# Border Collie Club of GB Pup of the Year Competition



## Spellweaver (Jul 17, 2009)

Just wanted to brag a little  Today Xia - Caleykiz Cosmic Dancer at Spellweaver - won the Minor Puppy Bitch Class at the above competition! 

There were 13 minor puppy bitches, all of whom had qualified for the competition by winning first or second place at a champ show - and Xia came first! It's scored on a points system against the breed standard - two separate judges - and her scores were as follows:

General Appearance, characteristics and temperament: 23 out of 25 and 20 out of 25

Head, skull, ears & mouth, 10 out of 10 and 8 out of 10

Forequarters and neck - 9 out of 10 and 8 out of 10

Body - 9 out of 10 and 9 out of 10

Hindquarters - 10 out of 10 and 9 out of 10

Gait/Movement - 24 out of 25 and 20 out of 25

Optional Special Merit Points - given for exceptional quality at judges discretion - range 2 (satisfactory) to 10 (outstanding) - one judge gave her 9, the other gave her 7!

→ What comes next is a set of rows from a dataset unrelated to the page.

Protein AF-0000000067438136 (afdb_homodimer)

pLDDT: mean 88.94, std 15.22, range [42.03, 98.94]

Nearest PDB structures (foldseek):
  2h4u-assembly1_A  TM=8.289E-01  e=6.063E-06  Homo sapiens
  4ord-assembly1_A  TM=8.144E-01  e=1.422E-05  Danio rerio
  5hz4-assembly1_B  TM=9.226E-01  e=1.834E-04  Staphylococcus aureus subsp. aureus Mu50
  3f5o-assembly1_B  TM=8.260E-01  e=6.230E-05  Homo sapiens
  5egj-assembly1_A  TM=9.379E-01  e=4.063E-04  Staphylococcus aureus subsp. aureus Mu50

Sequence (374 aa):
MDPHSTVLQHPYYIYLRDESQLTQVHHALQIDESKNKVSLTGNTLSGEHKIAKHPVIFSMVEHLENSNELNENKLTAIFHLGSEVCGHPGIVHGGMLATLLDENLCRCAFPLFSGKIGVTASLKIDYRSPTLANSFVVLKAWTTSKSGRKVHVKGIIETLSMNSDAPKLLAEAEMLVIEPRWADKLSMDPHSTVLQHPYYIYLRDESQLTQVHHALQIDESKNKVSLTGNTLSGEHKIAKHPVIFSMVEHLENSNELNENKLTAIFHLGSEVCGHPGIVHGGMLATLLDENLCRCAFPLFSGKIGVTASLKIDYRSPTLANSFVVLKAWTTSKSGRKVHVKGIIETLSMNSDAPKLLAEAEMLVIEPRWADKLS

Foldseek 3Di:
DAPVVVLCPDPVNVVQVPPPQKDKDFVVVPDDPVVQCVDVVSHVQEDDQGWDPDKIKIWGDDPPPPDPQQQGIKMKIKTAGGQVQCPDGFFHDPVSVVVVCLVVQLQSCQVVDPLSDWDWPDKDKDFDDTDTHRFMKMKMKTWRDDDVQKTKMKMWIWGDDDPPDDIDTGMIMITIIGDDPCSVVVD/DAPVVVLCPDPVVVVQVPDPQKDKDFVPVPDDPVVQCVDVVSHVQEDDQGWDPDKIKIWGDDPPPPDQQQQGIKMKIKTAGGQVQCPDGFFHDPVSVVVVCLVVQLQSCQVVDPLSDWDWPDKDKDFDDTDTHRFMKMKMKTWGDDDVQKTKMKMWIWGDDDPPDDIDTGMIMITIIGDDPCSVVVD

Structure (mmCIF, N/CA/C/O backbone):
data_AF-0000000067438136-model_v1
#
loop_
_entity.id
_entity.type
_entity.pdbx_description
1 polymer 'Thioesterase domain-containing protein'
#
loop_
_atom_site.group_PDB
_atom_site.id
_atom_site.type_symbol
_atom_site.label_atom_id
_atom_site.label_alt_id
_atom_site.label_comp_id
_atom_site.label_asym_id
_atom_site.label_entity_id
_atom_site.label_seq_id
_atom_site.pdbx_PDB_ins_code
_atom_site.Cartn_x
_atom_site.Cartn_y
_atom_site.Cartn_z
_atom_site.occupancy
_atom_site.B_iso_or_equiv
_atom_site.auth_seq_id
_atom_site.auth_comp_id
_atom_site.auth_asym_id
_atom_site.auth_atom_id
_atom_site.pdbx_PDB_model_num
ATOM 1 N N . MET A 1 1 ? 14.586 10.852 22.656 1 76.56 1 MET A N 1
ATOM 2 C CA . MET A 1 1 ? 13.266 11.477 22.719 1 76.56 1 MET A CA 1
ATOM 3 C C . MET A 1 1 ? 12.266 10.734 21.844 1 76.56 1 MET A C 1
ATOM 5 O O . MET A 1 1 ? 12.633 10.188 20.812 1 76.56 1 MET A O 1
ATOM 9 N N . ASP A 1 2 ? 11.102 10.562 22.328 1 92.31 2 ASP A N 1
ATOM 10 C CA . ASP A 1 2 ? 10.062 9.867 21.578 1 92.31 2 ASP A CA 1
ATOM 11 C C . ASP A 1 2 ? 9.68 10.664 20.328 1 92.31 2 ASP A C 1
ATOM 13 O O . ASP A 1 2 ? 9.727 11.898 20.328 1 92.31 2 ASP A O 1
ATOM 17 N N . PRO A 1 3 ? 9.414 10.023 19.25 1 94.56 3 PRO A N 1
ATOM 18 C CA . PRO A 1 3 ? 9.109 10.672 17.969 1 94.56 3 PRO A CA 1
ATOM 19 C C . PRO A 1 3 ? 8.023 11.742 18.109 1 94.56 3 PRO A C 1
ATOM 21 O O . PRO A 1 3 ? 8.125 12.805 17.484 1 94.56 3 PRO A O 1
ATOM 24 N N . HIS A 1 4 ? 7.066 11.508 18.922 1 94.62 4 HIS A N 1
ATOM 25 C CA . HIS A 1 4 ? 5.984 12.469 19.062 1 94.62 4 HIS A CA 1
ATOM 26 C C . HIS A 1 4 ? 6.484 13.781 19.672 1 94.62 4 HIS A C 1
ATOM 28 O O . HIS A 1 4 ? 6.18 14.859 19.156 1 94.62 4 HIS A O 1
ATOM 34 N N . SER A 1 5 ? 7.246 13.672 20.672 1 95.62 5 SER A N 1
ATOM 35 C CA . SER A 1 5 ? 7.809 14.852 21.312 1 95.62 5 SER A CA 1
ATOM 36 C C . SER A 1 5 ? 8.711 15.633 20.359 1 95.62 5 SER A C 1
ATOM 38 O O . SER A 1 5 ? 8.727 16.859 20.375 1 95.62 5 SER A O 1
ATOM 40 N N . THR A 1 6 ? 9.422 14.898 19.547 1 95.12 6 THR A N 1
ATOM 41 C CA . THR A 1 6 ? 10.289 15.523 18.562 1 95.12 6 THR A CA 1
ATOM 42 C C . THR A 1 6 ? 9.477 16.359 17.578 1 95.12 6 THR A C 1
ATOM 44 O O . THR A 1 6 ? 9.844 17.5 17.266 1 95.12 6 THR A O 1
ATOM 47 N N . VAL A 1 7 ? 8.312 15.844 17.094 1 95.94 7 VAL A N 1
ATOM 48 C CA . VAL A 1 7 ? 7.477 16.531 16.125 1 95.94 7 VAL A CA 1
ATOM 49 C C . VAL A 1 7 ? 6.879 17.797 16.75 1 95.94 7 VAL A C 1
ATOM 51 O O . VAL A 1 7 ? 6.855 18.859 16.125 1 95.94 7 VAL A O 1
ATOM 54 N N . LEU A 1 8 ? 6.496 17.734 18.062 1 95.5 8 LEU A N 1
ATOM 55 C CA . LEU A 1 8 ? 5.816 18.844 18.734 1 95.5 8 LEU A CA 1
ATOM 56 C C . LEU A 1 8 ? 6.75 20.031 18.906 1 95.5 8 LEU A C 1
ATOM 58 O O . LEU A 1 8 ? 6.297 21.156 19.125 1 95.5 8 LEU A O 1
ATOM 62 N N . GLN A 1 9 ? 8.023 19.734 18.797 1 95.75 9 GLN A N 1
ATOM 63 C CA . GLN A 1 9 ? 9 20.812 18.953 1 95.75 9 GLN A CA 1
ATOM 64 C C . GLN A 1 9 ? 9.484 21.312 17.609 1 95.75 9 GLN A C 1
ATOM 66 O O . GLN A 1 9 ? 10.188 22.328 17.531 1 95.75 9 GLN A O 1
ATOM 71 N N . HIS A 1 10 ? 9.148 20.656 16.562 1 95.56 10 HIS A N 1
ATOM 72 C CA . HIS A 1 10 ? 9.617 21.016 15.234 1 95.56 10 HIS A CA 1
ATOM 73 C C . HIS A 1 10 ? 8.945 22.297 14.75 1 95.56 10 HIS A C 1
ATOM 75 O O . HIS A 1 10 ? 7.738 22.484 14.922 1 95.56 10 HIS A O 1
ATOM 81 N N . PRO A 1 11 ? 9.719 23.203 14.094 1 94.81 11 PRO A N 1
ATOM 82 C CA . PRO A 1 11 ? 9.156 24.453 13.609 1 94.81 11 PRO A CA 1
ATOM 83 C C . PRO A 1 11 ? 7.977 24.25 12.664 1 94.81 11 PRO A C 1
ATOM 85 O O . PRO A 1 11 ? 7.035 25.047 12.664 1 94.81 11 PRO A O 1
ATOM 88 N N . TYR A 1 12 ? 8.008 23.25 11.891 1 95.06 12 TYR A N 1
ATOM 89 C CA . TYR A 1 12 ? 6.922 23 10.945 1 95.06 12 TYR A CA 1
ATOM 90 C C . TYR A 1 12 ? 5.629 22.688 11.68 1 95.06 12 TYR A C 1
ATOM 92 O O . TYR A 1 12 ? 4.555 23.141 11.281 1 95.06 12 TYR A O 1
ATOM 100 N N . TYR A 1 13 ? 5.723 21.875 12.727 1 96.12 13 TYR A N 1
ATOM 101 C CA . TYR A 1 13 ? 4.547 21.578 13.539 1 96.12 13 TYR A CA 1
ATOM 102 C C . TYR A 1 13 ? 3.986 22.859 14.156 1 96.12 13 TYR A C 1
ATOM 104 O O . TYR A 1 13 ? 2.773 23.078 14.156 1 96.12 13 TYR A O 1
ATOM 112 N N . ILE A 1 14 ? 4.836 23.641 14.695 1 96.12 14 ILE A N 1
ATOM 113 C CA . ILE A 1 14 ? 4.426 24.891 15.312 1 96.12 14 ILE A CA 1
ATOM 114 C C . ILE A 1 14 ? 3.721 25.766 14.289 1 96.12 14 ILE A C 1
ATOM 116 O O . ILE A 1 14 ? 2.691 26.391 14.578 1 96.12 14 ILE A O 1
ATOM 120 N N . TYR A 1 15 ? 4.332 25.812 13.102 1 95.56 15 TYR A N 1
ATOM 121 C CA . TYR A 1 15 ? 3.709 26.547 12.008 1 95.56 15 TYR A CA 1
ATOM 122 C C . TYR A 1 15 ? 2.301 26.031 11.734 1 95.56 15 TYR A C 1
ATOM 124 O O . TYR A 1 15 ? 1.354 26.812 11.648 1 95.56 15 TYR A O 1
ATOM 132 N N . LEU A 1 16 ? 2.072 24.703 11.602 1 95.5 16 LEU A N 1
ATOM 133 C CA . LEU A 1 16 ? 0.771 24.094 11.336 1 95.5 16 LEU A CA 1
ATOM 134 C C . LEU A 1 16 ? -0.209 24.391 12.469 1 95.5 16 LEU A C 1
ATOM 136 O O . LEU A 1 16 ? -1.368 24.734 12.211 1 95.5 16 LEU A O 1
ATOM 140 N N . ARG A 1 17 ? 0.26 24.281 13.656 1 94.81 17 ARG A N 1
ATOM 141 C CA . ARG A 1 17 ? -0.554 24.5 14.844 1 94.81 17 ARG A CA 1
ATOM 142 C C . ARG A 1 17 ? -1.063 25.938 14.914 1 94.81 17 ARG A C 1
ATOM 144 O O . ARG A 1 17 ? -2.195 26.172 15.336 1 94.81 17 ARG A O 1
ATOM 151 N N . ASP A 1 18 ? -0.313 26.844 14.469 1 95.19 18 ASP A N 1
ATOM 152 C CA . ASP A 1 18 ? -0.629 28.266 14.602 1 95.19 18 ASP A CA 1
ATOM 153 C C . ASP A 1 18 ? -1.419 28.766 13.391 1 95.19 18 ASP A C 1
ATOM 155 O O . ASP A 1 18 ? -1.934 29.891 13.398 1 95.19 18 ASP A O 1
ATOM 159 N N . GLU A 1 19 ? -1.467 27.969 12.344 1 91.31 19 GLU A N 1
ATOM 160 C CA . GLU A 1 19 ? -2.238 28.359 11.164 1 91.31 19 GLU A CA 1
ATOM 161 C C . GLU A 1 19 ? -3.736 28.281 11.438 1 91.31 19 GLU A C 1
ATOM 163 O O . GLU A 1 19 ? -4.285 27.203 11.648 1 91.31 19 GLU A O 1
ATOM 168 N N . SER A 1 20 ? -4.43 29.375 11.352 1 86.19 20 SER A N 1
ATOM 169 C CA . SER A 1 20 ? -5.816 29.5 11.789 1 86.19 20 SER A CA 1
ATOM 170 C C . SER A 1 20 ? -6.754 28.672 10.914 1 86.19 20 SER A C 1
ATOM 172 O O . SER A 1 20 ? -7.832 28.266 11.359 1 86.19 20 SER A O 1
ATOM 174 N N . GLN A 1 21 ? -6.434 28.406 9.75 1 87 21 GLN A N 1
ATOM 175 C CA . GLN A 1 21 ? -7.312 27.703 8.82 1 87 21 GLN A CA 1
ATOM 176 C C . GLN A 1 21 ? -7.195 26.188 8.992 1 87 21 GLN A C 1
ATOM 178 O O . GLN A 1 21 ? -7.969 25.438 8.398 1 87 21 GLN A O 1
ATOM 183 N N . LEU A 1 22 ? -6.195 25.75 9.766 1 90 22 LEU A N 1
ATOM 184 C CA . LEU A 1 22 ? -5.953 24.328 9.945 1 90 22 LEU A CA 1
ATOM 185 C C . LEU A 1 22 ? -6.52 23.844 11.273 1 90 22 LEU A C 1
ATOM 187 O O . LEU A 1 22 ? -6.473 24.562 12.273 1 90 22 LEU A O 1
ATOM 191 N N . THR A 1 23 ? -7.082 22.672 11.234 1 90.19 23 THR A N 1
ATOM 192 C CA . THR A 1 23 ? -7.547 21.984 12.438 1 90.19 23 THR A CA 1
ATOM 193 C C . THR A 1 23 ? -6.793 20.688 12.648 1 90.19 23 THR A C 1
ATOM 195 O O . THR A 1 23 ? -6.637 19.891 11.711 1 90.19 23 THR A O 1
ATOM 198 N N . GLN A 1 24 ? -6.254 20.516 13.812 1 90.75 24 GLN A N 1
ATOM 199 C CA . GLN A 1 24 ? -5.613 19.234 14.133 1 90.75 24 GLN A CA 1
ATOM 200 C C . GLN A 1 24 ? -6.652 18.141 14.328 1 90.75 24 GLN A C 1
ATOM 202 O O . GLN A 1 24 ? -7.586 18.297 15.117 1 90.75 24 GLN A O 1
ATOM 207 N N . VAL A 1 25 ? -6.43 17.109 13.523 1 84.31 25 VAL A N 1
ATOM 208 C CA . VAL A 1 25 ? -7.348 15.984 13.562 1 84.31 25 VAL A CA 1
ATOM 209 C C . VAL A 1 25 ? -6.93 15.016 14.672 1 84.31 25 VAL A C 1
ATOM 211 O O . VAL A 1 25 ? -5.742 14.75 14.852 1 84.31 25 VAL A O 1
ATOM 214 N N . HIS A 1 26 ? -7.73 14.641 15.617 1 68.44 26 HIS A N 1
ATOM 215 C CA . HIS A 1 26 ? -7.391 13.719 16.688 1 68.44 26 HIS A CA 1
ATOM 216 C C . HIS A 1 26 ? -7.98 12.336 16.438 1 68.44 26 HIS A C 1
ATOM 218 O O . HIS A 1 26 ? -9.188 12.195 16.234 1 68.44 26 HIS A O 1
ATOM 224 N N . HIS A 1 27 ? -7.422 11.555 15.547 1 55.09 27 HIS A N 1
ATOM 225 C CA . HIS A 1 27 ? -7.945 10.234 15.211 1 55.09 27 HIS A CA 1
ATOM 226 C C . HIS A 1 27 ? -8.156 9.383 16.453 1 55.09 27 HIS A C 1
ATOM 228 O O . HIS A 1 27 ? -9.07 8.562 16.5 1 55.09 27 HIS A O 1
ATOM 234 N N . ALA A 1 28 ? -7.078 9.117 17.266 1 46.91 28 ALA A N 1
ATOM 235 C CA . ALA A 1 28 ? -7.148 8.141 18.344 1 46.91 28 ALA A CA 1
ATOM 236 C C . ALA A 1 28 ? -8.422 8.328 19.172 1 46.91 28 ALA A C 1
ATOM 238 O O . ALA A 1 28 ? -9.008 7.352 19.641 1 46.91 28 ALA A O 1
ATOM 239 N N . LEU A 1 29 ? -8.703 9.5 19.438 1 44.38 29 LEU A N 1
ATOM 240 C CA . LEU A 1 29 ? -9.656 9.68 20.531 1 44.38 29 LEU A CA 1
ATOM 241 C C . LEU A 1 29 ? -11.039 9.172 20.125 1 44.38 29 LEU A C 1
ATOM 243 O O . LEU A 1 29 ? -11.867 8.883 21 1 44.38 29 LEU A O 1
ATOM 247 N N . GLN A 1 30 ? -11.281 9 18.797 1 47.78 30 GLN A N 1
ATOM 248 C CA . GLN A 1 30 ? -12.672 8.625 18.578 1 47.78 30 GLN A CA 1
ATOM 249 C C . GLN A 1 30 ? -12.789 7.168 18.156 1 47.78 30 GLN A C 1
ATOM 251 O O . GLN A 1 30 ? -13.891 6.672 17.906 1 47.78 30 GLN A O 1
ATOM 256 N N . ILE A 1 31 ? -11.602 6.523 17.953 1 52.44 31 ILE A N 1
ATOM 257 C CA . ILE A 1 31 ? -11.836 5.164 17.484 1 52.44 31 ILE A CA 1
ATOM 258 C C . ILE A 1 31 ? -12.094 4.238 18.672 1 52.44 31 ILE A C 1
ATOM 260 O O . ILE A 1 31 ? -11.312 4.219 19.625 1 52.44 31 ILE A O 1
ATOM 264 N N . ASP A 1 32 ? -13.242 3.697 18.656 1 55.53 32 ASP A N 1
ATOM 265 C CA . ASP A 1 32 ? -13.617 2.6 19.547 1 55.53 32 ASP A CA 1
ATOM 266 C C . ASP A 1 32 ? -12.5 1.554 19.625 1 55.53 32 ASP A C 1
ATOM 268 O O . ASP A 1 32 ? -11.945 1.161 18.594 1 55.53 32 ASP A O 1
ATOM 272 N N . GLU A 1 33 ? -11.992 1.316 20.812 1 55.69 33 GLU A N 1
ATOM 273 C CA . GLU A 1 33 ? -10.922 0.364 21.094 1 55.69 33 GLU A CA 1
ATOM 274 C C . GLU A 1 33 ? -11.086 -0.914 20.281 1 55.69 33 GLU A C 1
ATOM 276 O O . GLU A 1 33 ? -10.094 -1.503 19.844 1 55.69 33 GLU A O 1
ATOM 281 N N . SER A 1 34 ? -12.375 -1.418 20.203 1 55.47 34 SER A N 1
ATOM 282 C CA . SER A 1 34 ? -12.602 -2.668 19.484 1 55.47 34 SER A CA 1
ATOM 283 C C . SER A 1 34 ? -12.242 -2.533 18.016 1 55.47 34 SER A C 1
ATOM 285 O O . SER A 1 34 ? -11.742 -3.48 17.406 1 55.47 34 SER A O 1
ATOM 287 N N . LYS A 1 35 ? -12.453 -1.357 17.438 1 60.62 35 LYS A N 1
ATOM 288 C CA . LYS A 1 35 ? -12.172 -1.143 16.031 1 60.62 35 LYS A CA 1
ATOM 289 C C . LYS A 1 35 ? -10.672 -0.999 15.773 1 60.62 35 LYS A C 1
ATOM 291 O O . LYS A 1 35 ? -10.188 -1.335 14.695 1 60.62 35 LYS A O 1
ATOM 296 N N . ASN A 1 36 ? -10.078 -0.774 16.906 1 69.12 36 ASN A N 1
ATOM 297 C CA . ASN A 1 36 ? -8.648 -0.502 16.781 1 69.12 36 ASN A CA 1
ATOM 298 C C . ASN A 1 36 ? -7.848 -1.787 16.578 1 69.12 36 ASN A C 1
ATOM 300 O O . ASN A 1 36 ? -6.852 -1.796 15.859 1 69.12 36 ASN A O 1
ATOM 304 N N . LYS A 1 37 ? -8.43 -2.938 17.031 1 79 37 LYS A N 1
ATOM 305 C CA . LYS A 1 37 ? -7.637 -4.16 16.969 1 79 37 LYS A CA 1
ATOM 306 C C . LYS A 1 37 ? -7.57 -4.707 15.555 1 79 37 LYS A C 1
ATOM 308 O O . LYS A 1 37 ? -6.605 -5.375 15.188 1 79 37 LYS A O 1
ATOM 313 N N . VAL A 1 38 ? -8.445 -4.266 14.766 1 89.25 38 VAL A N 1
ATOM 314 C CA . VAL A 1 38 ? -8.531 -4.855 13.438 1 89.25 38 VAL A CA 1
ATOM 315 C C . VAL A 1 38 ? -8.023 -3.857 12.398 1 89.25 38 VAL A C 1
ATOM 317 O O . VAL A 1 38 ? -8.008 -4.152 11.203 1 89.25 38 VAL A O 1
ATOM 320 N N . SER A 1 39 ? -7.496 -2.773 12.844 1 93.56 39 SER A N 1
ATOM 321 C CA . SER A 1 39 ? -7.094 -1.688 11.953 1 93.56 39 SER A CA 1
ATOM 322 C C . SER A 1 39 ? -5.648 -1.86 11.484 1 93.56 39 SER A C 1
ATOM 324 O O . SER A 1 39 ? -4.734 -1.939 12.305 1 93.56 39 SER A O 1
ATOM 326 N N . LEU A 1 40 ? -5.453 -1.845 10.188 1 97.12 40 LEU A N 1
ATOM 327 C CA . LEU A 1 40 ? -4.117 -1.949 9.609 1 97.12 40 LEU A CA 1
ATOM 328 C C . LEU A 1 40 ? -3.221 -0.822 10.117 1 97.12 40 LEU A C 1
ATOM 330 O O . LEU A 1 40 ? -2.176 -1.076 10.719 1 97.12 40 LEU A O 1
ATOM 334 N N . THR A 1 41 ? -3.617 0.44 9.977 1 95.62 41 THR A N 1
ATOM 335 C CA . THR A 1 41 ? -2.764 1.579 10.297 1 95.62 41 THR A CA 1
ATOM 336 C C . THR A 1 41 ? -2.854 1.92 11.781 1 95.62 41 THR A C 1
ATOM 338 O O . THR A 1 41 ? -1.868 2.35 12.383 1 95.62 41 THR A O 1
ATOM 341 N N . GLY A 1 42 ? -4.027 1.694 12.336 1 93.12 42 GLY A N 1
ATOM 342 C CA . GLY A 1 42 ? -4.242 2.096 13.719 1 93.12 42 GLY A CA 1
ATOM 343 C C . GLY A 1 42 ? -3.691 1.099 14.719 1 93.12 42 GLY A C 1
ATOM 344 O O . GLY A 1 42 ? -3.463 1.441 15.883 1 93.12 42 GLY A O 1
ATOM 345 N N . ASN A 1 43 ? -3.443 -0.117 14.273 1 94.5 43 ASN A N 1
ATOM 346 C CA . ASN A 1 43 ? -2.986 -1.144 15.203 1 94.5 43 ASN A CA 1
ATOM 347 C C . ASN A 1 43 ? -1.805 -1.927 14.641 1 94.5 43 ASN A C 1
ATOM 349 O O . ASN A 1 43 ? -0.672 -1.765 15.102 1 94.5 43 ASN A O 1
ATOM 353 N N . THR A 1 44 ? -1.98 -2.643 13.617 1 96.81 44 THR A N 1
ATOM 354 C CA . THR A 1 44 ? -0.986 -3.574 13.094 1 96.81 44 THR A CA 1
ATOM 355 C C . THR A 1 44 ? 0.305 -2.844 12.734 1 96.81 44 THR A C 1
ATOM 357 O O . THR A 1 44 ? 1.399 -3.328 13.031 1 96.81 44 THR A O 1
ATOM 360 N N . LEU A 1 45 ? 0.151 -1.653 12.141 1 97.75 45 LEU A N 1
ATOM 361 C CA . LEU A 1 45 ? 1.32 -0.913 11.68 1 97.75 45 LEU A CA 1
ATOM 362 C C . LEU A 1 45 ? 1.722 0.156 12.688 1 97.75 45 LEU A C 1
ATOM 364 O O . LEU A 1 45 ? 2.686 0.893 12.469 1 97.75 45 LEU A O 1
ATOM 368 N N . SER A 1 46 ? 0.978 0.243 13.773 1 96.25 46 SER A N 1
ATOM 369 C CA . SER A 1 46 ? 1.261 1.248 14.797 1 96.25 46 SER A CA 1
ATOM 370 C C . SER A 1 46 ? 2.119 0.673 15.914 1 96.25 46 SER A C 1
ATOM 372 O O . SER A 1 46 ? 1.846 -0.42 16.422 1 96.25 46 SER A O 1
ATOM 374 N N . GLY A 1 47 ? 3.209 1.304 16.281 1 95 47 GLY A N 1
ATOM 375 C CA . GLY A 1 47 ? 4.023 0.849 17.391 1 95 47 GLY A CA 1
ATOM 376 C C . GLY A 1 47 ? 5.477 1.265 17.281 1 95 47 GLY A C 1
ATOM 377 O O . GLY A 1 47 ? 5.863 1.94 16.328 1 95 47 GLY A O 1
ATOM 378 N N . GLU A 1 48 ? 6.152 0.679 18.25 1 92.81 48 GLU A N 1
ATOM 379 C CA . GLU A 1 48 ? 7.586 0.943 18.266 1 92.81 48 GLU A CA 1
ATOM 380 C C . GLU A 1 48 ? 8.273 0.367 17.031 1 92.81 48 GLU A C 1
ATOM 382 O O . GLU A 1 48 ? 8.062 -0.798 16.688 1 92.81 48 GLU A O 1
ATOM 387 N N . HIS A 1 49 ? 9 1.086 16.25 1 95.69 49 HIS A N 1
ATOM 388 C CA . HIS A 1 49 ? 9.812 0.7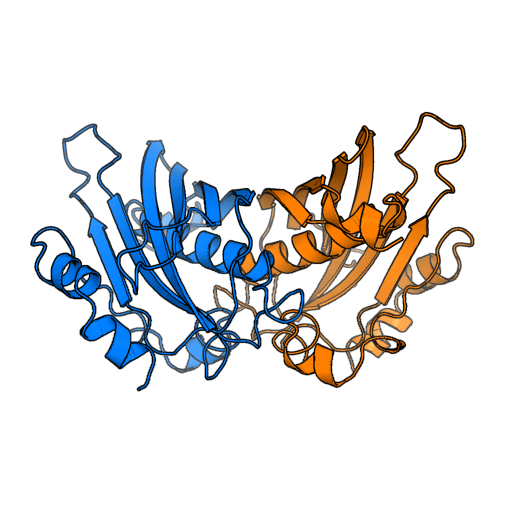24 15.086 1 95.69 49 HIS A CA 1
ATOM 389 C C . HIS A 1 49 ? 8.961 0.578 13.836 1 95.69 49 HIS A C 1
ATOM 391 O O . HIS A 1 49 ? 9.438 0.1 12.805 1 95.69 49 HIS A O 1
ATOM 397 N N . LYS A 1 50 ? 7.633 0.881 13.992 1 97.94 50 LYS A N 1
ATOM 398 C CA . LYS A 1 50 ? 6.695 0.918 12.875 1 97.94 50 LYS A CA 1
ATOM 399 C C . LYS A 1 50 ? 6.242 2.348 12.586 1 97.94 50 LYS A C 1
ATOM 401 O O . LYS A 1 50 ? 7.07 3.252 12.461 1 97.94 50 LYS A O 1
ATOM 406 N N . ILE A 1 51 ? 4.957 2.584 12.422 1 97.75 51 ILE A N 1
ATOM 407 C CA . ILE A 1 51 ? 4.465 3.957 12.484 1 97.75 51 ILE A CA 1
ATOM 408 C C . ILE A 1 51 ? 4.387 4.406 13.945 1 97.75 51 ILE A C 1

That gave her a grand total of 94 out of 100 from one judge, and 81 out of 100 from the other. As you can imagine - we are over the moon!

Sarah took loads of pics so I'll post some as soon as she sends them - but what a little star she is!


----------



## Devil-Dogz (Oct 4, 2009)

Brilliant, massive well done


----------



## Sled dog hotel (Aug 11, 2010)

Congratulations and really well done!!!! You must be really really thrilled the points she scored are excellent:thumbup::thumbup:
Looks like shes got some really promising times ahead too.


----------



## Blondie (Feb 27, 2011)

You must be so proud hun!!! Well done on such an awesome achievement!!


----------



## Spellweaver (Jul 17, 2009)

Thank you everyone. 

My face is still like this:    - I think it means so much because the puppies she was up against are all either 1st or 2nd place winners at champ shows - I am soooooooo proud of her, bless her!


----------



## Goldstar (Nov 12, 2011)

Well done :thumbup:


----------



## Barkie (Aug 22, 2011)

Fantastic result. I'm very pleased for you.


----------



## leoti (Dec 9, 2007)

Spellweaver said:


> Just wanted to brag a little  Today Xia - Caleykiz Cosmic Dancer at Spellweaver - won the Minor Puppy Bitch Class at the above competition!
> 
> There were 13 minor puppy bitches, all of whom had qualified for the competition by winning first or second place at a champ show - and Xia came first! It's scored on a points system against the breed standard - two separate judges - and her scores were as follows:
> 
> ...


congrats hun u know thou she only won cause Ziva left her coat at home lol lol and before u all jump on me no its not sour grapes its a joke between me and Val anyway Ace was also pulled out to the final four in the MPD section and it was a good day wasnt it Val


----------



## Dally Banjo (Oct 22, 2009)

:thumbup: Well done :thumbup:

we need pics though


----------



## Spellweaver (Jul 17, 2009)

leoti said:


> congrats hun u know thou she only won cause Ziva left her coat at home lol lol and before u all jump on me no its not sour grapes its a joke between me and Val anyway Ace was also pulled out to the final four in the MPD section and it was a good day wasnt it Val


It was a good day - and yeah yeah yeah about Ziva    - either that or Mark can handle Xia much better than Emma! You know I love your little Ziva the Diava and I was surprised she wasn't shorlisted even without her coat - and well done on Ace being shortlisted. :thumbup:


----------



## xhuskyloverx (May 5, 2010)

Congratulations!!  You must be very proud!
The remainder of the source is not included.